The first piece of software that had the remarkable property of being able to interfere with my sleep schedule was when you looked at it from the outside trivially simple: I had built a complex CAD/CAM system for metalworking, used to drive lathes and mills retrofitted with stepper motors or servos to help transition metal working shops from being all manual to CNC. I have written about this project before in ‘the start-up from hell’, which if you haven’t read it yet will give you some more background. The software was pretty revolutionary, super easy to use and in general received quite well. The electronics that it interfaced to were for the most part fairly simple, the most annoying bit in the whole affair was that we were using a glorified game computer (an Atari ST) to drive the whole thing.
The ST, for its time was a remarkable little piece of technology. It came out of the box with a 32 bit processor (Motorola 68K), a relatively large amount of RAM (up to 1M, for the time that was unheard of at that pricepoint), and all kinds of ports coming out of the back and the side of the machine. Besides the usual suspects, Centronics and Serial ports, the ST also came with two MIDI ports, two joystick ports, a harddrive connector and some other places to stick external peripherals into.

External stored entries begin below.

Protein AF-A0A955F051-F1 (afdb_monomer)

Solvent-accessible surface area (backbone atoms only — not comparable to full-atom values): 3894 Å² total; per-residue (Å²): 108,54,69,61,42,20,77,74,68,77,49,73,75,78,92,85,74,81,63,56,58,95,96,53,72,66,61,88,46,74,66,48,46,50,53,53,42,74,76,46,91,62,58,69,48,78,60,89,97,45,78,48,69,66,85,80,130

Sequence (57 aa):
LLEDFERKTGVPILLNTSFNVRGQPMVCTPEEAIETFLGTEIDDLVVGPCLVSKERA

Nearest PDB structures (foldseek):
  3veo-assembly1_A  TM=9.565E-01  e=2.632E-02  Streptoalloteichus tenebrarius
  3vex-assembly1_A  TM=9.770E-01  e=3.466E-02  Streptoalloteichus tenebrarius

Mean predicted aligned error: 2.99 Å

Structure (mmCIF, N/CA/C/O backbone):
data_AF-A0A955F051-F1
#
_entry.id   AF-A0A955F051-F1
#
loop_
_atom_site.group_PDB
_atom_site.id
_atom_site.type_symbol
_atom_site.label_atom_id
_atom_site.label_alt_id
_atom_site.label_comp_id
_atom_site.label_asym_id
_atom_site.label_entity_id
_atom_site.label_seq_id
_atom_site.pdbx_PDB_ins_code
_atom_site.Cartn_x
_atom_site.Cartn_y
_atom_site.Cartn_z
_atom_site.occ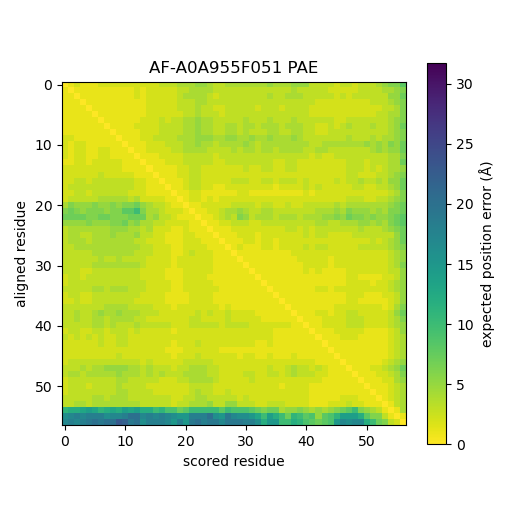upancy
_atom_site.B_iso_or_equiv
_atom_site.auth_seq_id
_atom_site.auth_comp_id
_atom_site.auth_asym_id
_atom_site.auth_atom_id
_atom_site.pdbx_PDB_model_num
ATOM 1 N N . LEU A 1 1 ? -12.486 4.199 2.089 1.00 94.62 1 LEU A N 1
ATOM 2 C CA . LEU A 1 1 ? -11.408 3.533 2.861 1.00 94.62 1 LEU A CA 1
ATOM 3 C C . LEU A 1 1 ? -11.469 3.887 4.346 1.00 94.62 1 LEU A C 1
ATOM 5 O O . LEU A 1 1 ? -11.741 2.985 5.120 1.00 94.62 1 LEU A O 1
ATOM 9 N N . LEU A 1 2 ? -11.255 5.146 4.755 1.00 97.44 2 LEU A N 1
ATOM 10 C CA . LEU A 1 2 ? -11.237 5.514 6.185 1.00 97.44 2 LEU A CA 1
ATOM 11 C C . LEU A 1 2 ? -12.568 5.253 6.909 1.00 97.44 2 LEU A C 1
ATOM 13 O O . LEU A 1 2 ? -12.542 4.704 8.001 1.00 97.44 2 LEU A O 1
ATOM 17 N N . GLU A 1 3 ? -13.712 5.540 6.283 1.00 98.25 3 GLU A N 1
ATOM 18 C CA . GLU A 1 3 ? -15.038 5.217 6.846 1.00 98.25 3 GLU A CA 1
ATOM 19 C C . GLU A 1 3 ? -15.212 3.708 7.083 1.00 98.25 3 GLU A C 1
ATOM 21 O O . GLU A 1 3 ? -15.680 3.271 8.128 1.00 98.25 3 GLU A O 1
ATOM 26 N N . ASP A 1 4 ? -14.807 2.883 6.116 1.00 98.00 4 ASP A N 1
ATOM 27 C CA . ASP A 1 4 ? -14.862 1.422 6.231 1.00 98.00 4 ASP A CA 1
ATOM 28 C C . ASP A 1 4 ? -13.911 0.901 7.308 1.00 98.00 4 ASP A C 1
ATOM 30 O O . ASP A 1 4 ? -14.227 -0.071 7.995 1.00 98.00 4 ASP A O 1
ATOM 34 N N . PHE A 1 5 ? -12.750 1.542 7.446 1.00 98.19 5 PHE A N 1
ATOM 35 C CA . PHE A 1 5 ? -11.782 1.233 8.485 1.00 98.19 5 PHE A CA 1
ATOM 36 C C . PHE A 1 5 ? -12.351 1.575 9.868 1.00 98.19 5 PHE A C 1
ATOM 38 O O . PHE A 1 5 ? -12.357 0.707 10.733 1.00 98.19 5 PHE A O 1
ATOM 45 N N . GLU A 1 6 ? -12.948 2.757 10.043 1.00 98.44 6 GLU A N 1
ATOM 46 C CA . GLU A 1 6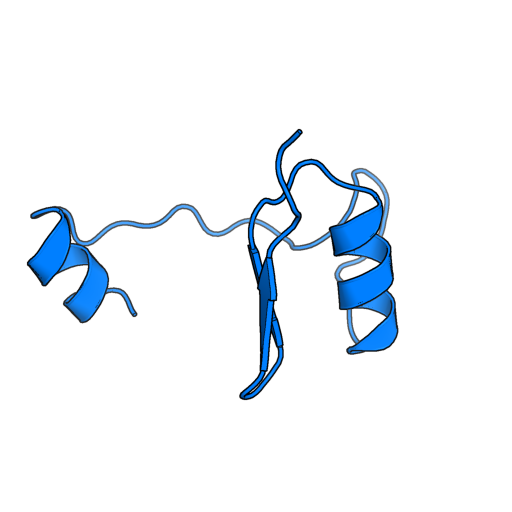 ? -13.644 3.161 11.271 1.00 98.44 6 GLU A CA 1
ATOM 47 C C . GLU A 1 6 ? -14.766 2.188 11.644 1.00 98.44 6 GLU A C 1
ATOM 49 O O . GLU A 1 6 ? -14.826 1.734 12.784 1.00 98.44 6 GLU A O 1
ATOM 54 N N . ARG A 1 7 ? -15.612 1.783 10.684 1.00 98.62 7 ARG A N 1
ATOM 55 C CA . ARG A 1 7 ? -16.679 0.799 10.945 1.00 98.62 7 ARG A CA 1
ATOM 56 C C . ARG A 1 7 ? -16.143 -0.552 11.431 1.00 98.62 7 ARG A C 1
ATOM 58 O O . ARG A 1 7 ? -16.859 -1.256 12.137 1.00 98.62 7 ARG A O 1
ATOM 65 N N . LYS A 1 8 ? -14.922 -0.933 11.040 1.00 98.06 8 LYS A N 1
ATOM 66 C CA . LYS A 1 8 ? -14.288 -2.205 11.430 1.00 98.06 8 LYS A CA 1
ATOM 67 C C . LYS A 1 8 ? -13.493 -2.109 12.732 1.00 98.06 8 LYS A C 1
ATOM 69 O O . LYS A 1 8 ? -13.481 -3.074 13.489 1.00 98.06 8 LYS A O 1
ATOM 74 N N . THR A 1 9 ? -12.800 -0.998 12.970 1.00 98.06 9 THR A N 1
ATOM 75 C CA . THR A 1 9 ? -11.808 -0.874 14.054 1.00 98.06 9 THR A CA 1
ATOM 76 C C . THR A 1 9 ? -12.219 0.096 15.160 1.00 98.06 9 THR A C 1
ATOM 78 O O . THR A 1 9 ? -11.621 0.073 16.232 1.00 98.06 9 THR A O 1
ATOM 81 N N . GLY A 1 10 ? -13.207 0.962 14.919 1.00 98.38 10 GLY A N 1
ATOM 82 C CA . GLY A 1 10 ? -13.567 2.079 15.796 1.00 98.38 10 GLY A CA 1
ATOM 83 C C . GLY A 1 10 ? -12.575 3.249 15.771 1.00 98.38 10 GLY A C 1
ATOM 84 O O . GLY A 1 10 ? -12.746 4.199 16.530 1.00 98.38 10 GLY A O 1
ATOM 85 N N . VAL A 1 11 ? -11.535 3.195 14.927 1.00 97.94 11 VAL A N 1
ATOM 86 C CA . VAL A 1 11 ? -10.484 4.220 14.841 1.00 97.94 11 VAL A CA 1
ATOM 87 C C . VAL A 1 11 ? -10.321 4.671 13.384 1.00 97.94 11 VAL A C 1
ATOM 89 O O . VAL A 1 11 ? -9.836 3.890 12.572 1.00 97.94 11 VAL A O 1
ATOM 92 N N . PRO A 1 12 ? -10.655 5.922 13.018 1.00 97.56 12 PRO A N 1
AT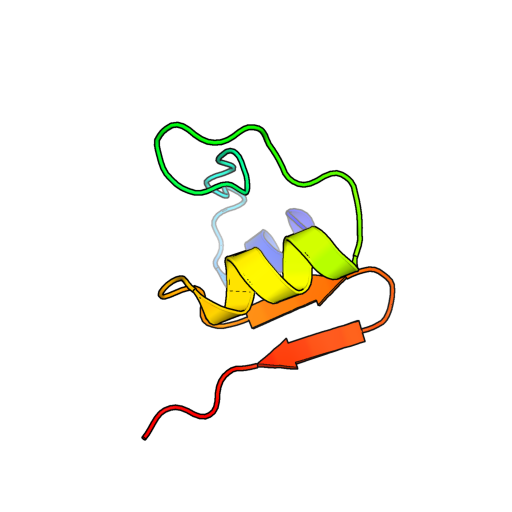OM 93 C CA . PRO A 1 12 ? -10.625 6.402 11.630 1.00 97.56 12 PRO A CA 1
ATOM 94 C C . PRO A 1 12 ? -9.226 6.872 11.172 1.00 97.56 12 PRO A C 1
ATOM 96 O O . PRO A 1 12 ? -9.102 7.898 10.504 1.00 97.56 12 PRO A O 1
ATOM 99 N N . ILE A 1 13 ? -8.145 6.177 11.552 1.00 97.75 13 ILE A N 1
ATOM 100 C CA . ILE A 1 13 ? -6.759 6.627 11.307 1.00 97.75 13 ILE A CA 1
ATOM 101 C C . ILE A 1 13 ? -5.939 5.529 10.625 1.00 97.75 13 ILE A C 1
ATOM 103 O O . ILE A 1 13 ? -5.901 4.396 11.096 1.00 97.75 13 ILE A O 1
ATOM 107 N N . LEU A 1 14 ? -5.233 5.891 9.549 1.00 97.12 14 LEU A N 1
ATOM 108 C CA . LEU A 1 14 ? -4.278 5.036 8.840 1.00 97.12 14 LEU A CA 1
ATOM 109 C C . LEU A 1 14 ? -2.911 5.717 8.748 1.00 97.12 14 LEU A C 1
ATOM 111 O O . LEU A 1 14 ? -2.827 6.928 8.537 1.00 97.12 14 LEU A O 1
ATOM 115 N N . LEU A 1 15 ? -1.842 4.925 8.844 1.00 97.12 15 LEU A N 1
ATOM 116 C CA . LEU A 1 15 ? -0.502 5.373 8.480 1.00 97.12 15 LEU A CA 1
ATOM 117 C C . LEU A 1 15 ? -0.354 5.304 6.956 1.00 97.12 15 LEU A C 1
ATOM 119 O O . LEU A 1 15 ? -0.477 4.232 6.370 1.00 97.12 15 LEU A O 1
ATOM 123 N N . ASN A 1 16 ? -0.071 6.443 6.330 1.00 95.94 16 ASN A N 1
ATOM 124 C CA . ASN A 1 16 ? 0.207 6.540 4.901 1.00 95.94 16 ASN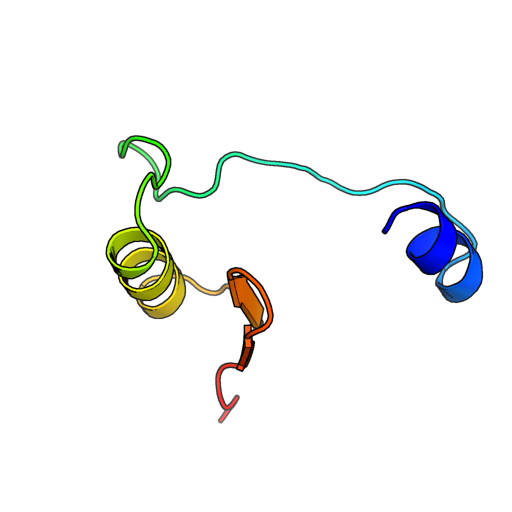 A CA 1
ATOM 125 C C . ASN A 1 16 ? 1.673 6.936 4.701 1.00 95.94 16 ASN A C 1
ATOM 127 O O . ASN A 1 16 ? 2.069 8.041 5.070 1.00 95.94 16 ASN A O 1
ATOM 131 N N . THR A 1 17 ? 2.473 6.033 4.141 1.00 94.31 17 THR A N 1
ATOM 132 C CA . THR A 1 17 ? 3.885 6.268 3.817 1.00 94.31 17 THR A CA 1
ATOM 133 C C . THR A 1 17 ? 4.113 6.082 2.322 1.00 94.31 17 THR A C 1
ATOM 135 O O . THR A 1 17 ? 3.319 5.429 1.647 1.00 94.31 17 THR A O 1
ATOM 138 N N . SER A 1 18 ? 5.199 6.651 1.796 1.00 96.25 18 SER A N 1
ATOM 139 C CA . SER A 1 18 ? 5.600 6.458 0.403 1.00 96.25 18 SER A CA 1
ATOM 140 C C . SER A 1 18 ? 5.704 4.972 0.068 1.00 96.25 18 SER A C 1
ATOM 142 O O . SER A 1 18 ? 6.331 4.211 0.807 1.00 96.25 18 SER A O 1
ATOM 144 N N . PHE A 1 19 ?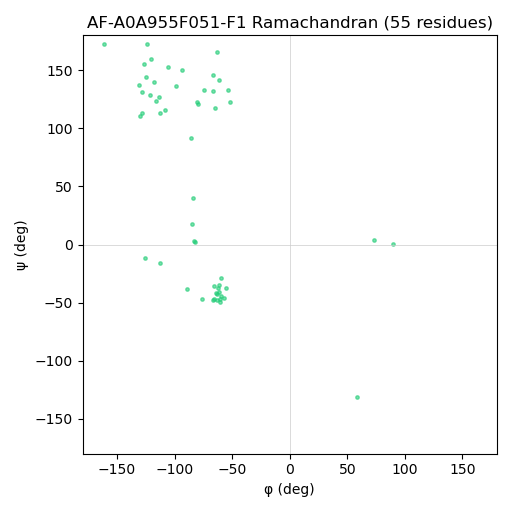 5.124 4.571 -1.062 1.00 97.50 19 PHE A N 1
ATOM 145 C CA . PHE A 1 19 ? 5.289 3.217 -1.568 1.00 97.50 19 PHE A CA 1
ATOM 146 C C . PHE A 1 19 ? 6.572 3.140 -2.399 1.00 97.50 19 PHE A C 1
ATOM 148 O O . PHE A 1 19 ? 6.595 3.484 -3.582 1.00 97.50 19 PHE A O 1
ATOM 155 N N . ASN A 1 20 ? 7.661 2.779 -1.723 1.00 96.00 20 ASN A N 1
ATOM 156 C CA . ASN A 1 20 ? 8.998 2.598 -2.274 1.00 96.00 20 ASN A CA 1
ATOM 157 C C . ASN A 1 20 ? 9.864 1.750 -1.332 1.00 96.00 20 ASN A C 1
ATOM 159 O O . ASN A 1 20 ? 9.495 1.463 -0.193 1.00 96.00 20 ASN A O 1
ATOM 163 N N . VAL A 1 21 ? 11.059 1.393 -1.800 1.00 93.44 21 VAL A N 1
ATOM 164 C CA . VAL A 1 21 ? 12.150 0.917 -0.942 1.00 93.44 21 VAL A CA 1
ATOM 165 C C . VAL A 1 21 ? 13.039 2.105 -0.566 1.00 93.44 21 VAL A C 1
ATOM 167 O O . VAL A 1 21 ? 13.165 3.075 -1.316 1.00 93.44 21 VAL A O 1
ATOM 170 N N . ARG A 1 22 ? 13.677 2.055 0.608 1.00 91.38 22 ARG A N 1
ATOM 171 C CA . ARG A 1 22 ? 14.559 3.129 1.088 1.00 91.38 22 ARG A CA 1
ATOM 172 C C . ARG A 1 22 ? 15.619 3.492 0.040 1.00 91.38 22 ARG A C 1
ATOM 174 O O . ARG A 1 22 ? 16.432 2.658 -0.341 1.00 91.38 22 ARG A O 1
ATOM 181 N N . GLY A 1 23 ? 15.647 4.766 -0.349 1.00 91.69 23 GLY A N 1
ATOM 182 C CA . GLY A 1 23 ? 16.589 5.293 -1.342 1.00 91.69 23 GLY A CA 1
ATOM 183 C C . GLY A 1 23 ? 16.098 5.217 -2.791 1.00 91.69 23 GLY A C 1
ATOM 184 O O . GLY A 1 23 ? 16.822 5.665 -3.673 1.00 91.69 23 GLY A O 1
ATOM 185 N N . GLN A 1 24 ? 14.889 4.699 -3.031 1.00 93.75 24 GLN A N 1
ATOM 186 C CA . GLN A 1 24 ? 14.241 4.663 -4.344 1.00 93.75 24 GLN A CA 1
ATOM 187 C C . GLN A 1 24 ? 13.110 5.707 -4.442 1.00 93.75 24 GLN A C 1
ATOM 189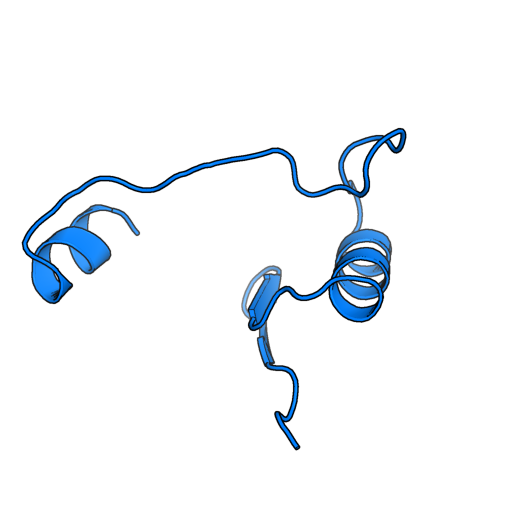 O O . GLN A 1 24 ? 12.518 6.080 -3.419 1.00 93.75 24 GLN A O 1
ATOM 194 N N . PRO A 1 25 ? 12.789 6.196 -5.654 1.00 96.00 25 PRO A N 1
ATOM 195 C CA . PRO A 1 25 ? 11.594 7.005 -5.883 1.00 96.00 25 PRO A CA 1
ATOM 196 C C . PRO A 1 25 ? 10.311 6.207 -5.599 1.00 96.00 25 PRO A C 1
ATOM 198 O O . PRO A 1 25 ? 10.338 4.987 -5.458 1.00 96.00 25 PRO A O 1
ATOM 201 N N . MET A 1 26 ? 9.183 6.912 -5.493 1.00 97.12 26 MET A N 1
ATOM 202 C CA . MET A 1 26 ? 7.867 6.267 -5.434 1.00 97.12 26 MET A CA 1
ATOM 203 C C . MET A 1 26 ? 7.540 5.585 -6.759 1.00 97.12 26 MET A C 1
ATOM 205 O O . MET A 1 26 ? 7.886 6.106 -7.820 1.00 97.12 26 MET A O 1
ATOM 209 N N . VAL A 1 27 ? 6.832 4.461 -6.674 1.00 97.75 27 VAL A N 1
ATOM 210 C CA . VAL A 1 27 ? 6.343 3.737 -7.853 1.00 97.75 27 VAL A CA 1
ATOM 211 C C . VAL A 1 27 ? 5.381 4.603 -8.672 1.00 97.75 27 VAL A C 1
ATOM 213 O O . VAL A 1 27 ? 4.563 5.344 -8.121 1.00 97.75 27 VAL A O 1
ATOM 216 N N . CYS A 1 28 ? 5.478 4.505 -9.992 1.00 97.38 28 CYS A N 1
ATOM 217 C CA . CYS A 1 28 ? 4.691 5.257 -10.967 1.00 97.38 28 CYS A CA 1
ATOM 218 C C . CYS A 1 28 ? 3.975 4.351 -11.981 1.00 97.38 28 CYS A C 1
ATOM 220 O O . CYS A 1 28 ? 3.096 4.830 -12.700 1.00 97.38 28 CYS A O 1
ATOM 222 N N . THR A 1 29 ? 4.314 3.060 -12.039 1.00 97.44 29 THR A N 1
ATOM 223 C CA . THR A 1 29 ? 3.676 2.079 -12.930 1.00 97.44 29 THR A CA 1
ATOM 224 C C . THR A 1 29 ? 3.164 0.850 -12.163 1.00 97.44 29 THR A C 1
ATOM 226 O O . THR A 1 29 ? 3.665 0.543 -11.075 1.00 97.44 29 THR A O 1
ATOM 229 N N . PRO A 1 30 ? 2.155 0.127 -12.691 1.00 96.94 30 PRO A N 1
ATOM 230 C CA . PRO A 1 30 ? 1.723 -1.150 -12.122 1.00 96.94 30 PRO A CA 1
ATOM 231 C C . PRO A 1 30 ? 2.863 -2.166 -12.000 1.00 96.94 30 PRO A C 1
ATOM 233 O O . PRO A 1 30 ? 2.934 -2.889 -11.010 1.00 96.94 30 PRO A O 1
ATOM 236 N N . GLU A 1 31 ? 3.767 -2.199 -12.977 1.00 96.69 31 GLU A N 1
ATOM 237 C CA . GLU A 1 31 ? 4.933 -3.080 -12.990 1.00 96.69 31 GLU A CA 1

As the project progressed all these ports were occupied one-by-one until there was no socket left unused to feed information to the CPU or to take control signals back out. The first design iteration we only had two stepper motors to drive, which was trivially done with the Centronics port. A toolchanger then occupied some more bits on the Centronics port creating the need for some off-board latches. These were then immediately used to drive a bunch of relays as well to give us the ability to switch coolant pumps, warning lights and other stuff on and off. Analogue IO went to one of the MIDI ports and an encoder to determine the position of the spindle went to the remaining i/o port. Before long everything was occupied. And then, with the software stable and all hardware I/O available already in use we determined the need to have a software component to the E-Stop circuitry.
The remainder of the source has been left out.